Retail
One of the more predominant economic indicators used to determine the health of an economy around the world is the retail sales indicator. This is simply a number that indicates the volume of sales that consumers purchased in dollars, and then they compare that to the volume of purchases for the same period the previous year. The increase or decrease is indicated in a percentage, and that is reported as the retail sales indicator. Some people confuse this with the consumer confidence index, but the consumer confidence index involves the analysis of sales and how much money is being saved in banks versus being spent among other factors.It is easy to say that a negative retail sales indicator is a bad thing and a positive percentage is a good thing, but in reality it is not quite that simple. A retail sales indicator can be positive but if it is not what financial experts were expecting, or if it is not ahead of the pace of the previous few years, then it can be a sign of bad news. A negative retail sales indicator is really bad news, and it is usually the sign that the economy is shrinking or possibly in recession. Retail sales numbers are cyclical like any other economic indicators, and the severity of the bad news can depend on the time of year.
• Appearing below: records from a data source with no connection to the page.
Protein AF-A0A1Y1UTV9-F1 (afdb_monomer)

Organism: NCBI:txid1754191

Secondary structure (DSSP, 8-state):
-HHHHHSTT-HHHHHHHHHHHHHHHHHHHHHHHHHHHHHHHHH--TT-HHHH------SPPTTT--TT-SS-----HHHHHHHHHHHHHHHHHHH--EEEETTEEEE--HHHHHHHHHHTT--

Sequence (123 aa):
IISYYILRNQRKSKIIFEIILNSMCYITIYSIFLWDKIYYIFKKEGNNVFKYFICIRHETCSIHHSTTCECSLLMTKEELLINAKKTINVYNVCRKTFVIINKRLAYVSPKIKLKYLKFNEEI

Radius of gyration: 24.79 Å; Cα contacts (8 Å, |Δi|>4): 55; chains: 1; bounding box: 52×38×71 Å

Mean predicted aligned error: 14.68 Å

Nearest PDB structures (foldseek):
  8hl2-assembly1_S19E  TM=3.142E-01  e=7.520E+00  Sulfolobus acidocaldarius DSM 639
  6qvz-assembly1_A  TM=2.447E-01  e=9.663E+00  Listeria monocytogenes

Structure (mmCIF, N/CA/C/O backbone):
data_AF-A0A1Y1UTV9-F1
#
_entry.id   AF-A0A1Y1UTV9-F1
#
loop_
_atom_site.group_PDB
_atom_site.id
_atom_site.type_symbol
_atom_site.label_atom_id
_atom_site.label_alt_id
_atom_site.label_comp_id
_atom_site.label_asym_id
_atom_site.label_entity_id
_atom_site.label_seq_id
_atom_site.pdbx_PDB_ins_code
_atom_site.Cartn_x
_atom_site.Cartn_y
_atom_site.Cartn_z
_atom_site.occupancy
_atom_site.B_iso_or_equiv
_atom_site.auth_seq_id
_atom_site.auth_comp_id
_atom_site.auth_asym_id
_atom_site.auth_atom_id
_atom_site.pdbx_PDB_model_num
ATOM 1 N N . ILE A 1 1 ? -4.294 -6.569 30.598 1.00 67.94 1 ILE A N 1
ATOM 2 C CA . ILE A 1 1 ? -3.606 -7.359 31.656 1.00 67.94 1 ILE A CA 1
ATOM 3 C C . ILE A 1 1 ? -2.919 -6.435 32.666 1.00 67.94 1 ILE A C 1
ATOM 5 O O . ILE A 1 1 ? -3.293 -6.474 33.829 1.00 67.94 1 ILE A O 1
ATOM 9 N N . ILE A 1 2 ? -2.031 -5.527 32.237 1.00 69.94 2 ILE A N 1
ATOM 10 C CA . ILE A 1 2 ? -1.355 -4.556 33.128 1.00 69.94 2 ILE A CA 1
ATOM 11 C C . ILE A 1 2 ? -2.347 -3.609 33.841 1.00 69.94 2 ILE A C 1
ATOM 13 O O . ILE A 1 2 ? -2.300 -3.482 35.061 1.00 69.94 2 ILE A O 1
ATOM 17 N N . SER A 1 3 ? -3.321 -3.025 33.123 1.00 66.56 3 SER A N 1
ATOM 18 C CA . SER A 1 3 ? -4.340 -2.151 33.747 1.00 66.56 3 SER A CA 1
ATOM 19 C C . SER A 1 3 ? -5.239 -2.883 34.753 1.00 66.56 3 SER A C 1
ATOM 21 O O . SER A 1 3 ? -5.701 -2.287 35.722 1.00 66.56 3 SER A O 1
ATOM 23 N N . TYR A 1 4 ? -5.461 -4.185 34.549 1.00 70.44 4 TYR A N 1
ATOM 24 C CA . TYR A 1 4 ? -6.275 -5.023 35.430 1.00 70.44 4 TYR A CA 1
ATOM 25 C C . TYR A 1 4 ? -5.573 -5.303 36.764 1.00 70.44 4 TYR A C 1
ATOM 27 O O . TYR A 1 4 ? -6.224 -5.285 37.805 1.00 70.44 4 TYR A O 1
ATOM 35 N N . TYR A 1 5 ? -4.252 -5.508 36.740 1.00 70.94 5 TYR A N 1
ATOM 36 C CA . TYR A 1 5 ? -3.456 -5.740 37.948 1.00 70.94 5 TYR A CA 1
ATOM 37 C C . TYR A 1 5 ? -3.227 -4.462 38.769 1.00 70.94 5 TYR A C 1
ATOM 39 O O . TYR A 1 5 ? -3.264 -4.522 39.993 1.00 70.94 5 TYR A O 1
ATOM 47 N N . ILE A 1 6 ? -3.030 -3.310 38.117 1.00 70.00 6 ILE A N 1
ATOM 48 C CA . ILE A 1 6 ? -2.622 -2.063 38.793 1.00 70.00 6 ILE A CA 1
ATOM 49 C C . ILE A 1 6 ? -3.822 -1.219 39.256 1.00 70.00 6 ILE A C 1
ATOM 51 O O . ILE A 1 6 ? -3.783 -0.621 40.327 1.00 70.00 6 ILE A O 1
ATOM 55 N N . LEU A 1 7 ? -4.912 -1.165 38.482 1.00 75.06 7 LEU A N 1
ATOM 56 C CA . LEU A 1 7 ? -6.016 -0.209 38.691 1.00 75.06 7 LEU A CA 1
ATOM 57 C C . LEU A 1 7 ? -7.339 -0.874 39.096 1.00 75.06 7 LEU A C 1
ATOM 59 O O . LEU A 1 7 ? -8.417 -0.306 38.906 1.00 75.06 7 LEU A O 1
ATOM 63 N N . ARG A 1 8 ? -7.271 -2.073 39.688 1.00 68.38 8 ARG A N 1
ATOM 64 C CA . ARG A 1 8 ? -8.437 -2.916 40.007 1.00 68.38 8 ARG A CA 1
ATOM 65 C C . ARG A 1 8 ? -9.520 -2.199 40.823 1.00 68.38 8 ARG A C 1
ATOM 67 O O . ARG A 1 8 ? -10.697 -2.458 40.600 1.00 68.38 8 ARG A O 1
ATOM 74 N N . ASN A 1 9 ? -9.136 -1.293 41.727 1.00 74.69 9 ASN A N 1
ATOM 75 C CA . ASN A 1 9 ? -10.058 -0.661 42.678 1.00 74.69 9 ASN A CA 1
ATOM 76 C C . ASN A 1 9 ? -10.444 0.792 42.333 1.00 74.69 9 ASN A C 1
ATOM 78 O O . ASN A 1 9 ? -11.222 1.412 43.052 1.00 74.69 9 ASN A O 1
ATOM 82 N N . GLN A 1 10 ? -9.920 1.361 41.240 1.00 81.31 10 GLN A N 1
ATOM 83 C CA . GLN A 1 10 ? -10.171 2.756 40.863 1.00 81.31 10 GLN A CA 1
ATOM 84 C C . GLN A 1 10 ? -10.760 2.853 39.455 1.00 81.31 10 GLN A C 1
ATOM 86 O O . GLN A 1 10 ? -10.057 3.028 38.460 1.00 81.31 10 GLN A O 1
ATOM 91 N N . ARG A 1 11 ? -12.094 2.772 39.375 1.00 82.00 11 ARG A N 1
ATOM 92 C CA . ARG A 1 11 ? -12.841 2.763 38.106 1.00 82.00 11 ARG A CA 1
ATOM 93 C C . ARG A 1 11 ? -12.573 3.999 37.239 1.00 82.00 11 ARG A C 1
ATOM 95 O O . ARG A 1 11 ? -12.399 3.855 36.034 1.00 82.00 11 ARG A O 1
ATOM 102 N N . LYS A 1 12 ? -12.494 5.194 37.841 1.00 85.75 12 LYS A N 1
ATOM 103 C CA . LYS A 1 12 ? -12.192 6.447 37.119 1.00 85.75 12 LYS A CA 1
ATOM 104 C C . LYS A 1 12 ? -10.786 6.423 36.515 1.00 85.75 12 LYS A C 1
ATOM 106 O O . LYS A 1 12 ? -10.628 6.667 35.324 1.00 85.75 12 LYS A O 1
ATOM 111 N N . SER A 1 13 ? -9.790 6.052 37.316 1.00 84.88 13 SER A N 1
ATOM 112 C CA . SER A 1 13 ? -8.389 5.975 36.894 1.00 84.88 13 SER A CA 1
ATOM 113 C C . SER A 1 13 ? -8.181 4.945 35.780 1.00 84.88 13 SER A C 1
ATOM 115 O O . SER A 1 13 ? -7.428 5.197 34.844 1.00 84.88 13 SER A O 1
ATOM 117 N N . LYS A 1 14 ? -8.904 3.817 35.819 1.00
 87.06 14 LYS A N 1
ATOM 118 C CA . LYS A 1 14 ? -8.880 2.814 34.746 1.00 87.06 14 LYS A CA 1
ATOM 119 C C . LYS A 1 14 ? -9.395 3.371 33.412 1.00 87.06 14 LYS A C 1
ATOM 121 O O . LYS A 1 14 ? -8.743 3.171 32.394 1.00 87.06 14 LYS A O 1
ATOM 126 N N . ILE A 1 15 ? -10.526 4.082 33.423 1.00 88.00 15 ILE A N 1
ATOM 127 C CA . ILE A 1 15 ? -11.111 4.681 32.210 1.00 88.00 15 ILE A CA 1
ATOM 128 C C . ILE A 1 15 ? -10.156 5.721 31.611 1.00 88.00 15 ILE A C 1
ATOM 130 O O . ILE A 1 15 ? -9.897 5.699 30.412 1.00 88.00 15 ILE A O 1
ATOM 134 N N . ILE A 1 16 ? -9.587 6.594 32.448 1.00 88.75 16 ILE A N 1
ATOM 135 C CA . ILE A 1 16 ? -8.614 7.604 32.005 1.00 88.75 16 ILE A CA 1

It is not uncommon for a year’s online games for free worth of bad retail news to get offset by a good Christmas holiday season. Many retailers rely on the holiday season almost exclusively to make a profit for the year, and if the holiday season is slow for retail sales then that means bad news all around the retail sector. That is why so many retail companies put so much advertising and create so many pricing specials for the holiday season. It is possible for a retail store to make for a bad year with one good holiday sales push.